Input data =>

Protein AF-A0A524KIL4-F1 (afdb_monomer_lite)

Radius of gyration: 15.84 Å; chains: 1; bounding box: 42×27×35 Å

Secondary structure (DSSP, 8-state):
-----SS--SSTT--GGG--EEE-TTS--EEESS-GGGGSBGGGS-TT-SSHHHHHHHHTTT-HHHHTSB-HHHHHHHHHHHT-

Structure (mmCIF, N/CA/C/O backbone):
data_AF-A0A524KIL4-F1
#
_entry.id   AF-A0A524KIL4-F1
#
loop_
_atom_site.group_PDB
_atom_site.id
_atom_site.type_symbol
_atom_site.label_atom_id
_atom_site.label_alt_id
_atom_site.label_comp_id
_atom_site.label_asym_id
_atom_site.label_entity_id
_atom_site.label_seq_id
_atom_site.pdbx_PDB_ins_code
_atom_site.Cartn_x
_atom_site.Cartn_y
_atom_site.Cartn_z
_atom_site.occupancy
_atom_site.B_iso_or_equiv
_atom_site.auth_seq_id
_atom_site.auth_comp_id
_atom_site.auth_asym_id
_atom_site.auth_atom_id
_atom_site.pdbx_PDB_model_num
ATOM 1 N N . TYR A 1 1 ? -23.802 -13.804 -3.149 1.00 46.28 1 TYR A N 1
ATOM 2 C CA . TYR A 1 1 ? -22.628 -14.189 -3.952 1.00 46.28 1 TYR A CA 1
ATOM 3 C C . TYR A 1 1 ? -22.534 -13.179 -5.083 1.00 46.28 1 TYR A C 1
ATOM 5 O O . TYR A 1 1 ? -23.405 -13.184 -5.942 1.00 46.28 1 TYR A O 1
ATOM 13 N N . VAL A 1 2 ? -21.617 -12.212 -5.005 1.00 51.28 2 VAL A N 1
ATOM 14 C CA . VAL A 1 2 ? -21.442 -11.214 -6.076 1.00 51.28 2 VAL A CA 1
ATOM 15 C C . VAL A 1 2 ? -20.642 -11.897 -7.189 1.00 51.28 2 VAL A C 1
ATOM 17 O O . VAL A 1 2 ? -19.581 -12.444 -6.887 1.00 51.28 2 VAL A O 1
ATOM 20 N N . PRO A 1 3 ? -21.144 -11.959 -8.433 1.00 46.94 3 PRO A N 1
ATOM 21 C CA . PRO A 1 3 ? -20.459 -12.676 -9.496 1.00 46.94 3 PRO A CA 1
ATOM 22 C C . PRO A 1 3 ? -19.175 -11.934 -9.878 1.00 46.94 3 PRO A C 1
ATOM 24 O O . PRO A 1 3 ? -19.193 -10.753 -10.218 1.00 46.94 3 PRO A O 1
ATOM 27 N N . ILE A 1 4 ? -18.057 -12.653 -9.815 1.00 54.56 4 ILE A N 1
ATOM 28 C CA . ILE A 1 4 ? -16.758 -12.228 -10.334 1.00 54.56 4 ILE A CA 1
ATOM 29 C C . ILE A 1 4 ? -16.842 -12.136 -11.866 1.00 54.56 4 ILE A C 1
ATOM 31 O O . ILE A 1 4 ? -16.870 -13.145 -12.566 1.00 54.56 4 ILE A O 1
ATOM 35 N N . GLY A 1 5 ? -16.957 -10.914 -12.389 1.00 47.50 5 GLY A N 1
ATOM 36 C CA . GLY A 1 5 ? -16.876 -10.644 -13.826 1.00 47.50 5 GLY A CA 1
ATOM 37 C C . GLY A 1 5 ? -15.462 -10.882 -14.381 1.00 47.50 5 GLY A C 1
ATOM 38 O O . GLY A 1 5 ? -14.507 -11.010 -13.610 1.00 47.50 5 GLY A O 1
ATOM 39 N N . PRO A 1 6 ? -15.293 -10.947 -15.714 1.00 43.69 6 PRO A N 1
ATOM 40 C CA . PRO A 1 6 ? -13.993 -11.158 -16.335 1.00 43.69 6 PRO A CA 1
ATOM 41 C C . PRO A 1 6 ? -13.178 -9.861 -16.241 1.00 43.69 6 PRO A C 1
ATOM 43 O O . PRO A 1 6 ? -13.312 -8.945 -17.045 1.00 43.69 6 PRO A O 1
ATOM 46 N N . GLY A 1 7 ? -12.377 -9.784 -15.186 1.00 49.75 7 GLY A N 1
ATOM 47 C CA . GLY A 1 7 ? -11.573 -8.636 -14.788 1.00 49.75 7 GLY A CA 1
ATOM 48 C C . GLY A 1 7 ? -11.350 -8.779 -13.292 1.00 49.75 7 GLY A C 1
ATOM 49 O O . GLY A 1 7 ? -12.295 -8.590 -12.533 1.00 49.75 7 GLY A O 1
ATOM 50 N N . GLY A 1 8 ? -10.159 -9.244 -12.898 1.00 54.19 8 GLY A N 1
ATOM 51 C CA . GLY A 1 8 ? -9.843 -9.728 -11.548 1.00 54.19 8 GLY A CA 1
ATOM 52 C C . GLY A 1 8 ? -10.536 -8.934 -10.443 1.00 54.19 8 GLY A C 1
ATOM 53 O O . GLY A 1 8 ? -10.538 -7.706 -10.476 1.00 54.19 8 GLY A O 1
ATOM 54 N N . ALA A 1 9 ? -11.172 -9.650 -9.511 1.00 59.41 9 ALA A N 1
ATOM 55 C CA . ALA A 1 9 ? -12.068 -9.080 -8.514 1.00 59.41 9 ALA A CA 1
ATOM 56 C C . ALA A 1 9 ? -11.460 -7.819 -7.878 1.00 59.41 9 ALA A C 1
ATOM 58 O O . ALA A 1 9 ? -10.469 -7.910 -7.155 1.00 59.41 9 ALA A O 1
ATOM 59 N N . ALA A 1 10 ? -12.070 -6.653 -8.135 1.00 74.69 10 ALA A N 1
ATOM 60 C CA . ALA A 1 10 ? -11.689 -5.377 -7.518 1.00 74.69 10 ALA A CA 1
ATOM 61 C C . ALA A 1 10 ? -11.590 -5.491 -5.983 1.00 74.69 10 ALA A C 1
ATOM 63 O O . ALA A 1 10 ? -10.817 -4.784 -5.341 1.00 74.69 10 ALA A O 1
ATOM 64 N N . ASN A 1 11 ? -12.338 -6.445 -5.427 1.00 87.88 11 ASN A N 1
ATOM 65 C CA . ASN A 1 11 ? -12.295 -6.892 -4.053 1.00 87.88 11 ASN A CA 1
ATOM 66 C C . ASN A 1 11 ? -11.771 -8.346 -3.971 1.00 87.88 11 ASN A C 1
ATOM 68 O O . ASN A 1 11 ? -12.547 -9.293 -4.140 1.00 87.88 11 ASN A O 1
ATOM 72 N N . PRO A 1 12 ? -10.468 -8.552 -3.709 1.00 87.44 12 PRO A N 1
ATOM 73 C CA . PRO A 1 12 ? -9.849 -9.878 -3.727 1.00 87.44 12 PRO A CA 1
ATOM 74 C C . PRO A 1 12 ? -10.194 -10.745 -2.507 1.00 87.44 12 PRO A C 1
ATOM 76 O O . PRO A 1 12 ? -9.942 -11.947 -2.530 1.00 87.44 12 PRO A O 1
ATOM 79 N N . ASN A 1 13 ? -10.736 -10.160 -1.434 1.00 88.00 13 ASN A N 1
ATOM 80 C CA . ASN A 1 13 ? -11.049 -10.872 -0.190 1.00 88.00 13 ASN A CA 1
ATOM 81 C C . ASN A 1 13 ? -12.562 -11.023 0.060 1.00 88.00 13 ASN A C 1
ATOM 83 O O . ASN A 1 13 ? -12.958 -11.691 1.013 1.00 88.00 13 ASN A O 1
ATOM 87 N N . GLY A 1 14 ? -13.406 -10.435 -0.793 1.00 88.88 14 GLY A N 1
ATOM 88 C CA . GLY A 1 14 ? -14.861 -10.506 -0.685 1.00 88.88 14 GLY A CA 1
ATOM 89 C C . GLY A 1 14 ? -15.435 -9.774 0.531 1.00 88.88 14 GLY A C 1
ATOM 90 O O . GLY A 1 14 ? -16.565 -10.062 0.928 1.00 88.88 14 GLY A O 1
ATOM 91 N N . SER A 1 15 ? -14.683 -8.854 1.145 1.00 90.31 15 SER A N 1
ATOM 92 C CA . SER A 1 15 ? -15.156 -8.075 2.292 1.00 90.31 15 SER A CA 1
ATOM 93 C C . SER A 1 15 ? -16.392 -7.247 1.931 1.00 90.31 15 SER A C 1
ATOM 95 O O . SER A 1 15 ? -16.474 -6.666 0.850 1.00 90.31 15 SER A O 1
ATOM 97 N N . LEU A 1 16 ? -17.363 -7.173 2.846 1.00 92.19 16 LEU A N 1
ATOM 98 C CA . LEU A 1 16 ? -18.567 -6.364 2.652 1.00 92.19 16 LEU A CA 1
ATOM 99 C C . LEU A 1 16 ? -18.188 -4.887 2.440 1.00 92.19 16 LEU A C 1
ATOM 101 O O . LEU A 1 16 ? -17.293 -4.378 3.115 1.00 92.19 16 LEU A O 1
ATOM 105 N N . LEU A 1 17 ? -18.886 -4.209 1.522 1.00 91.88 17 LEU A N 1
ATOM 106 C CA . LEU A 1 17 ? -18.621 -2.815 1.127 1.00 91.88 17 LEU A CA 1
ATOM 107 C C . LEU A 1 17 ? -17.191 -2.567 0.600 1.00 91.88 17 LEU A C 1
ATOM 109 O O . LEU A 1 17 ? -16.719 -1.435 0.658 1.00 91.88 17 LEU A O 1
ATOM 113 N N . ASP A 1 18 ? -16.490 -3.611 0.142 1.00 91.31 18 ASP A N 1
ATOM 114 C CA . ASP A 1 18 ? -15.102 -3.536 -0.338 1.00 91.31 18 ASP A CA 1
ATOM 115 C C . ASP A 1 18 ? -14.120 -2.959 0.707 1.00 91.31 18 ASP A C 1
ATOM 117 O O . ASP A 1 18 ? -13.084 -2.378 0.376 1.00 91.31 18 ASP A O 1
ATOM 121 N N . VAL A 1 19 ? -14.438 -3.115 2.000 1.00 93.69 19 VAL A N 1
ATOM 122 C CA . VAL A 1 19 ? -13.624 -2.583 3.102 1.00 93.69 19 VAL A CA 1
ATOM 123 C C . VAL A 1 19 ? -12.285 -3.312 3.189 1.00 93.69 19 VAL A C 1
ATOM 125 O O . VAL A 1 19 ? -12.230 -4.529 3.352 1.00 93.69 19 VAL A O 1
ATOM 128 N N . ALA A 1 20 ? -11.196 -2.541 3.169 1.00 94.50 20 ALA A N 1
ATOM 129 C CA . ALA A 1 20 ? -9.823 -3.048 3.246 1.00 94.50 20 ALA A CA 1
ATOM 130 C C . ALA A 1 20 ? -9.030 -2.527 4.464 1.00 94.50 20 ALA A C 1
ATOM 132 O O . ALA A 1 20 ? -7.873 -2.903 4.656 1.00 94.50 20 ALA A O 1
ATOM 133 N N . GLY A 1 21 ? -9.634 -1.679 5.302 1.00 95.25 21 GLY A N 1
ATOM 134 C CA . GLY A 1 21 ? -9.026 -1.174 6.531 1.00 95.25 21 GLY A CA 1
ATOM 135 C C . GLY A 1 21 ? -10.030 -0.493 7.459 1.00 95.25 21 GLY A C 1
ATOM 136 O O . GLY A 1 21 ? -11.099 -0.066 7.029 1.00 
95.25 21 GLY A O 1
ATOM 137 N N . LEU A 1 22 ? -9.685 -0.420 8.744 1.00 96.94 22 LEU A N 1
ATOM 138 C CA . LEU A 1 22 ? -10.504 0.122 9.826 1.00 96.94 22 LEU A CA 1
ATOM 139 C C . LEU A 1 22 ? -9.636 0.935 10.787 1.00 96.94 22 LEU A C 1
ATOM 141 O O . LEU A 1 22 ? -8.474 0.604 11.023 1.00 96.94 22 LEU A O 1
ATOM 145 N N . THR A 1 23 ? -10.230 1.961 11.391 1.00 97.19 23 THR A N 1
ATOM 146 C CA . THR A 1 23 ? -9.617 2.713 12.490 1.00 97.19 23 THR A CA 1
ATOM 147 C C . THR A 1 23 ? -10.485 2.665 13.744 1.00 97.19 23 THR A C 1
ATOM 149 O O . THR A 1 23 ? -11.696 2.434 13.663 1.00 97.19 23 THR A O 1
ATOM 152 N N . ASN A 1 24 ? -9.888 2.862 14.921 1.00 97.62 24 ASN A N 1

---

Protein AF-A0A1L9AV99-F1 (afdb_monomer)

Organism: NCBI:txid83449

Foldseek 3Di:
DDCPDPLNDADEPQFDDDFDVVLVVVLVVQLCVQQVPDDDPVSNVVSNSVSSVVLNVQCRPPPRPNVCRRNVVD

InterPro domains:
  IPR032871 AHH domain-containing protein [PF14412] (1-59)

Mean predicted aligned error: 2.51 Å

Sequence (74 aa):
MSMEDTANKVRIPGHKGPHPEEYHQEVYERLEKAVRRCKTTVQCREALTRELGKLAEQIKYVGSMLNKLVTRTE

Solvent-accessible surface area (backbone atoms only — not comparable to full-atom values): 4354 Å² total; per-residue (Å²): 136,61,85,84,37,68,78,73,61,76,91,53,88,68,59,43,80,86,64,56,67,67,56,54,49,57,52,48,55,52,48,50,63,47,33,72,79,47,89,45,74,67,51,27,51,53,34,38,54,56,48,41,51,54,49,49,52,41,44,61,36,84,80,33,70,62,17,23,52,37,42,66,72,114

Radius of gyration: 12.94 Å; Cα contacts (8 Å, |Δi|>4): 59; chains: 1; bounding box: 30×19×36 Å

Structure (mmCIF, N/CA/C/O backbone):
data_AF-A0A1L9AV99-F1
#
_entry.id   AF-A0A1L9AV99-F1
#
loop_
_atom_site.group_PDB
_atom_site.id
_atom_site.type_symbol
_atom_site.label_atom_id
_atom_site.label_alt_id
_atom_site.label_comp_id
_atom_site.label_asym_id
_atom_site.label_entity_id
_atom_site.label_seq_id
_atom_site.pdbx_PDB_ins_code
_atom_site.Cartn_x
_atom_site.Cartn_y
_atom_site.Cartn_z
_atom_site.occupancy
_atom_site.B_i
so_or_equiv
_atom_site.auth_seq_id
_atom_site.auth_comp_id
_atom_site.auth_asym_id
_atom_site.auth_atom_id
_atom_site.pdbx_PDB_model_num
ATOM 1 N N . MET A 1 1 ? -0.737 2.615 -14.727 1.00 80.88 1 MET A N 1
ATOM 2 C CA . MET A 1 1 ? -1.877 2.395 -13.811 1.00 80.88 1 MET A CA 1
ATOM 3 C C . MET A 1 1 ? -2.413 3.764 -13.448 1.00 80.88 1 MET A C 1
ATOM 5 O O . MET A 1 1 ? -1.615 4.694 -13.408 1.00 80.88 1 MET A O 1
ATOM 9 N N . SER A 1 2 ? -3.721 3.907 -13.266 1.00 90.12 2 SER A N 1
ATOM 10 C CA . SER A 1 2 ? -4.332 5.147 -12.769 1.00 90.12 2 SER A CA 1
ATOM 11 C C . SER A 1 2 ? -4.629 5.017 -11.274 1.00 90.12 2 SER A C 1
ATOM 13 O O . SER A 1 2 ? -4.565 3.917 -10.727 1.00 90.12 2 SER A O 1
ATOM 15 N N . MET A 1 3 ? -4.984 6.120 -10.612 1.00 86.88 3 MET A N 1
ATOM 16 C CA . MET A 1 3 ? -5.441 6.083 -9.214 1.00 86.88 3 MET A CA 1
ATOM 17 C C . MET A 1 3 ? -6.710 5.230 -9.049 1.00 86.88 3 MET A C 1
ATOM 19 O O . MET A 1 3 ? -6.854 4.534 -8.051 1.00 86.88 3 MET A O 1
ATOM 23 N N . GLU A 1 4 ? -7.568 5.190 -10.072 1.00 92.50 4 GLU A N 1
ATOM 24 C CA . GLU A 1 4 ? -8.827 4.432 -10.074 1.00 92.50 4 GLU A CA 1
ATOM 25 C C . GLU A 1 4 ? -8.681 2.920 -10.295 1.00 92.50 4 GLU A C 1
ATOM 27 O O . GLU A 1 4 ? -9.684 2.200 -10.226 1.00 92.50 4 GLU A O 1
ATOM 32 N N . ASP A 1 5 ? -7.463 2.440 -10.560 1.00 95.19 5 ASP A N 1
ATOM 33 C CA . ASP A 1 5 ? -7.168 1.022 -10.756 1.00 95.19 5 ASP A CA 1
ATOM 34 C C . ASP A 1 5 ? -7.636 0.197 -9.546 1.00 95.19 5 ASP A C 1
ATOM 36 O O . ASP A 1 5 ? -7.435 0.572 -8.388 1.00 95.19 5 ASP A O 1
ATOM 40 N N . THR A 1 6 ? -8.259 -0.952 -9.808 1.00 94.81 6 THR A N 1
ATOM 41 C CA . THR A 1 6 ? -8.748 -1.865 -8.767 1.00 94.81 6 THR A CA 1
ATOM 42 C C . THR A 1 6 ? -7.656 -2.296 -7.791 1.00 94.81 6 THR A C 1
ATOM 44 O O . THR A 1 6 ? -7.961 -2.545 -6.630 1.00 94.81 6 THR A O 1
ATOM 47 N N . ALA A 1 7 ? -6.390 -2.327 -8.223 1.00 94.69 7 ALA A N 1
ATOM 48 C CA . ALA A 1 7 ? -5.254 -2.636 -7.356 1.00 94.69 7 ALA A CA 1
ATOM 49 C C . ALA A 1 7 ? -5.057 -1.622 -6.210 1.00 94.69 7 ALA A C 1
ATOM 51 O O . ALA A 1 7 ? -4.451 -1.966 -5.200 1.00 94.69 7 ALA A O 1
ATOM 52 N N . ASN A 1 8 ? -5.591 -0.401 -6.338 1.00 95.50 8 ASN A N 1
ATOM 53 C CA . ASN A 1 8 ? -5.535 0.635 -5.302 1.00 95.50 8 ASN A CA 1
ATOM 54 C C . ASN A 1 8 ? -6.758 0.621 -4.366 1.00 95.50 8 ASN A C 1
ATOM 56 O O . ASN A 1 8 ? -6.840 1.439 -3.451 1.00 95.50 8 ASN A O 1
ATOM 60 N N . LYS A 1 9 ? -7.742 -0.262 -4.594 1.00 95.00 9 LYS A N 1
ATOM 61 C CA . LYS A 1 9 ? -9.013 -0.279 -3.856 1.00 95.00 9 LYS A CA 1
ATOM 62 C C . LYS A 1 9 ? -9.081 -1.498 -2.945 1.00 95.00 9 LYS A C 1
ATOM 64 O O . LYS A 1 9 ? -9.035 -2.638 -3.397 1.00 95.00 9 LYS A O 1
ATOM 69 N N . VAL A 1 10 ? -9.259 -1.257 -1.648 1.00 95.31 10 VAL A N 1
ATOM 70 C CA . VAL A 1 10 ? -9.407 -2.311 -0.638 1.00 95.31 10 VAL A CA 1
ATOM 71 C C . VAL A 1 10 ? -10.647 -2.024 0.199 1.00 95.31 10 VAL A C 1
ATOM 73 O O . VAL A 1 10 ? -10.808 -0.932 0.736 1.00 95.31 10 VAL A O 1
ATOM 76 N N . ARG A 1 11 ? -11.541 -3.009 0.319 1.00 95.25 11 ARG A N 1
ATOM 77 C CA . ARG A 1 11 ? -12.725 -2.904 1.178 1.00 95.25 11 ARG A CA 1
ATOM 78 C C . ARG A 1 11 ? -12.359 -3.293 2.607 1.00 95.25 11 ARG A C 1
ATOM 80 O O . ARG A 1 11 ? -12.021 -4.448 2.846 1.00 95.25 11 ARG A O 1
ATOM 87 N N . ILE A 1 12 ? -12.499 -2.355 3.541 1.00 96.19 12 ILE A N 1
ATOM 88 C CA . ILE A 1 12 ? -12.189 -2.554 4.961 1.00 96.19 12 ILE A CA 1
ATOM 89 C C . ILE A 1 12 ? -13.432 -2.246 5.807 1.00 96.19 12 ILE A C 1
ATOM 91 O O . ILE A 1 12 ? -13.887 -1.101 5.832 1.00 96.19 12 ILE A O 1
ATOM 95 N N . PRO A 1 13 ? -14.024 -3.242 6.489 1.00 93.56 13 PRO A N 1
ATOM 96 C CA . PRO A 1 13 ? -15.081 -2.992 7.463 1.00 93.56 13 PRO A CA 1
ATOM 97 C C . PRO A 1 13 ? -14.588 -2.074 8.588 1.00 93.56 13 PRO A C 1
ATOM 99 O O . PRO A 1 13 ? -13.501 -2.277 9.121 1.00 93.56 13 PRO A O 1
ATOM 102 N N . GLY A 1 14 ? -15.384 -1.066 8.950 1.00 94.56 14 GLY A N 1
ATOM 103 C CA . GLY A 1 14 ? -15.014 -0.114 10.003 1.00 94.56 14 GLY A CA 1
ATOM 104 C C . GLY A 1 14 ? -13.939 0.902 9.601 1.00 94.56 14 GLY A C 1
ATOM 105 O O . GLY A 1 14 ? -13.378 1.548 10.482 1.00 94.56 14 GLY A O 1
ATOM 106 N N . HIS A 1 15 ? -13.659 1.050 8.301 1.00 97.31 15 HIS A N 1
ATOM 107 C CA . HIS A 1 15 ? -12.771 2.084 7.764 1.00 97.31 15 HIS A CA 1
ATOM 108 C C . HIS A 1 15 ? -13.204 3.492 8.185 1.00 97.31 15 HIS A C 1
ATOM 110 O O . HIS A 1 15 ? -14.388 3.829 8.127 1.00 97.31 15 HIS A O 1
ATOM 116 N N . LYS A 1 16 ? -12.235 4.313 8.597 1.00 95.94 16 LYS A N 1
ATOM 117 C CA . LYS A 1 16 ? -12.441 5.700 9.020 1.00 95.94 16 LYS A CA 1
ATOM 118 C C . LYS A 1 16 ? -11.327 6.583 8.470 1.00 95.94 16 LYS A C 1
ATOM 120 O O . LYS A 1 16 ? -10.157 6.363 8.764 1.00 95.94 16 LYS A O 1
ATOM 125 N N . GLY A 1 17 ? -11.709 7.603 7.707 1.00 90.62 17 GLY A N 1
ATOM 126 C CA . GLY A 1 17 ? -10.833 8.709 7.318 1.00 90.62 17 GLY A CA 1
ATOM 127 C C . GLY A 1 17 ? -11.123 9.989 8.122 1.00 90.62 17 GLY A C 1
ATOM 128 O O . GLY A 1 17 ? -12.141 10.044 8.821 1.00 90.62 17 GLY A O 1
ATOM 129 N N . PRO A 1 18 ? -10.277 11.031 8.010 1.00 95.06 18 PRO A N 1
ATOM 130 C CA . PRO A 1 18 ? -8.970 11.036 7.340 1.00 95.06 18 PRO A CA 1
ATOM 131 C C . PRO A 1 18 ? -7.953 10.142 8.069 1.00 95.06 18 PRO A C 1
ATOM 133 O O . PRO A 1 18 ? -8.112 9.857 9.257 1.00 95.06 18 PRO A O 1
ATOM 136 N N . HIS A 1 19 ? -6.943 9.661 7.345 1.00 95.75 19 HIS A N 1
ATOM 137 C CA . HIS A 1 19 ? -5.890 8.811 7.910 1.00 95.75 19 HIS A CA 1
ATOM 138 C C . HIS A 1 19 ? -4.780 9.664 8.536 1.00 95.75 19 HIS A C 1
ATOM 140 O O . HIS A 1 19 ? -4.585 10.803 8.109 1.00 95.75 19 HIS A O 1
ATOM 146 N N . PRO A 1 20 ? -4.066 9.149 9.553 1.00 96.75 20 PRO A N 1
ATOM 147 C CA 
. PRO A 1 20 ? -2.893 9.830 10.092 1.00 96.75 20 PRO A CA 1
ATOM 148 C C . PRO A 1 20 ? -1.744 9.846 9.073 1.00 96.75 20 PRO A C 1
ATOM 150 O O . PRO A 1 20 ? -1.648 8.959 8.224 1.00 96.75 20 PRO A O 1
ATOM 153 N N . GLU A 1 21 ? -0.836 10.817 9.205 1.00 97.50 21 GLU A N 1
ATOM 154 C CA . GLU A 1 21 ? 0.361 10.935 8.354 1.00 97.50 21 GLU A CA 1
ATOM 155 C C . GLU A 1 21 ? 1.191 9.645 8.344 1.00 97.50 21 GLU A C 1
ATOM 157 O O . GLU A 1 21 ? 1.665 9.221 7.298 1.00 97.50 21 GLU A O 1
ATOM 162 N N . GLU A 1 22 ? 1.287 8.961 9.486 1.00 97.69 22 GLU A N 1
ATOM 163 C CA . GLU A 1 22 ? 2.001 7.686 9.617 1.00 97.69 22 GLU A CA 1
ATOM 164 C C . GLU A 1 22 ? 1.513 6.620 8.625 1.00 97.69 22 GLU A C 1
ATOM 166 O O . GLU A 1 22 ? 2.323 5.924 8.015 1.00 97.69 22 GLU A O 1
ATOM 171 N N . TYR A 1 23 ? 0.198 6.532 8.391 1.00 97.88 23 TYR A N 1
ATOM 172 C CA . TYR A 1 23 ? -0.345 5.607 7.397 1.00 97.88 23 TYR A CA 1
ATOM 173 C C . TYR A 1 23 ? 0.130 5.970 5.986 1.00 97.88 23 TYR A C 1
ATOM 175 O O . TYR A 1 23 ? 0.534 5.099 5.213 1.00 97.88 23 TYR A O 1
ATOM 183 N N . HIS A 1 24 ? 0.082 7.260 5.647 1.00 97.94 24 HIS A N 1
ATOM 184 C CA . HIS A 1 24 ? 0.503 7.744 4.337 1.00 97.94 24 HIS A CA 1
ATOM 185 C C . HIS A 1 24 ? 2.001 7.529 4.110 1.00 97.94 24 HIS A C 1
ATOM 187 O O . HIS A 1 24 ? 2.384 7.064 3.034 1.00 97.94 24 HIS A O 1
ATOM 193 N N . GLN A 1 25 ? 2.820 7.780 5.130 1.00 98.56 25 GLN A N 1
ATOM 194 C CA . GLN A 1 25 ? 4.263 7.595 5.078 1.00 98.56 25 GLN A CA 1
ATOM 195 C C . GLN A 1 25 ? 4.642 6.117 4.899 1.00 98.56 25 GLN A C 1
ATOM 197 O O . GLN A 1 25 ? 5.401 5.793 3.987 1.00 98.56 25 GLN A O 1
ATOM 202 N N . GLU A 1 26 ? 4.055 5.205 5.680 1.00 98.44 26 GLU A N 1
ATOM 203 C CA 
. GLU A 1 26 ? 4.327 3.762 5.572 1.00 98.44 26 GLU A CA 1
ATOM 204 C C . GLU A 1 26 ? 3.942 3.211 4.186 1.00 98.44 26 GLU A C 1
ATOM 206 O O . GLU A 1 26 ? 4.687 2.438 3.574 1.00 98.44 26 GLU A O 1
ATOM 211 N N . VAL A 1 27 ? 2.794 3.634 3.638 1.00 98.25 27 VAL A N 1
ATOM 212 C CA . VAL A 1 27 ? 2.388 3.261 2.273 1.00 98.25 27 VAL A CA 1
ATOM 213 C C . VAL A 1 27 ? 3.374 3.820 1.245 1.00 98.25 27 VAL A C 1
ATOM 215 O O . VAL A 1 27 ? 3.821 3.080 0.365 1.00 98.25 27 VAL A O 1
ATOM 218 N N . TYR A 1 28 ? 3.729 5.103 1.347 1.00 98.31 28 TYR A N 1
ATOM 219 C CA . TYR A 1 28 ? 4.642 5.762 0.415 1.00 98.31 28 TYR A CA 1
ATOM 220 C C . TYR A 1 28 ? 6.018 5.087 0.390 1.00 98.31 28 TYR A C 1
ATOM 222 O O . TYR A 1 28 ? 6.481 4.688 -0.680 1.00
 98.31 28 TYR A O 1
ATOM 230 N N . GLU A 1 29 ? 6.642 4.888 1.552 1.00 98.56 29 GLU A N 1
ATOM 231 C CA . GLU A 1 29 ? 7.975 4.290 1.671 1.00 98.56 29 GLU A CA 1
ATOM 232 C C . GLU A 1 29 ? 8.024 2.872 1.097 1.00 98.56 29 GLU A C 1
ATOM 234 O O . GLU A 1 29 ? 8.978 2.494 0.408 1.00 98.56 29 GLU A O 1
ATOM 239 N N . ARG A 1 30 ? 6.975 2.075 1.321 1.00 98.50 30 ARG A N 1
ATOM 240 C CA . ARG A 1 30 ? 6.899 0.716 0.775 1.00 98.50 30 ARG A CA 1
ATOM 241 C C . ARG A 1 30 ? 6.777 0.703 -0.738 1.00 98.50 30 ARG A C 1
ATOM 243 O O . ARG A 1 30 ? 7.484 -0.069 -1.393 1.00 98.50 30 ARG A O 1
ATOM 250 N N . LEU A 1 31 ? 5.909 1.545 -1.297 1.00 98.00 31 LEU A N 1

Assignment => Among the records above, repeat exactly the line with "ATOM 232 C C", the line with "ATOM 250 N N", and every line in between, and only those.

Expected output =>
ATOM 232 C C . GLU A 1 29 ? 8.024 2.872 1.097 1.00 98.56 29 GLU A C 1
ATOM 234 O O . GLU A 1 29 ? 8.978 2.494 0.408 1.00 98.56 29 GLU A O 1
ATOM 239 N N . ARG A 1 30 ? 6.975 2.075 1.321 1.00 98.50 30 ARG A N 1
ATOM 240 C CA . ARG A 1 30 ? 6.899 0.716 0.775 1.00 98.50 30 ARG A CA 1
ATOM 241 C C . ARG A 1 30 ? 6.777 0.703 -0.738 1.00 98.50 30 ARG A C 1
ATOM 243 O O . ARG A 1 30 ? 7.484 -0.069 -1.393 1.00 98.50 30 ARG A O 1
ATOM 250 N N . LEU A 1 31 ? 5.909 1.545 -1.297 1.00 98.00 31 LEU A N 1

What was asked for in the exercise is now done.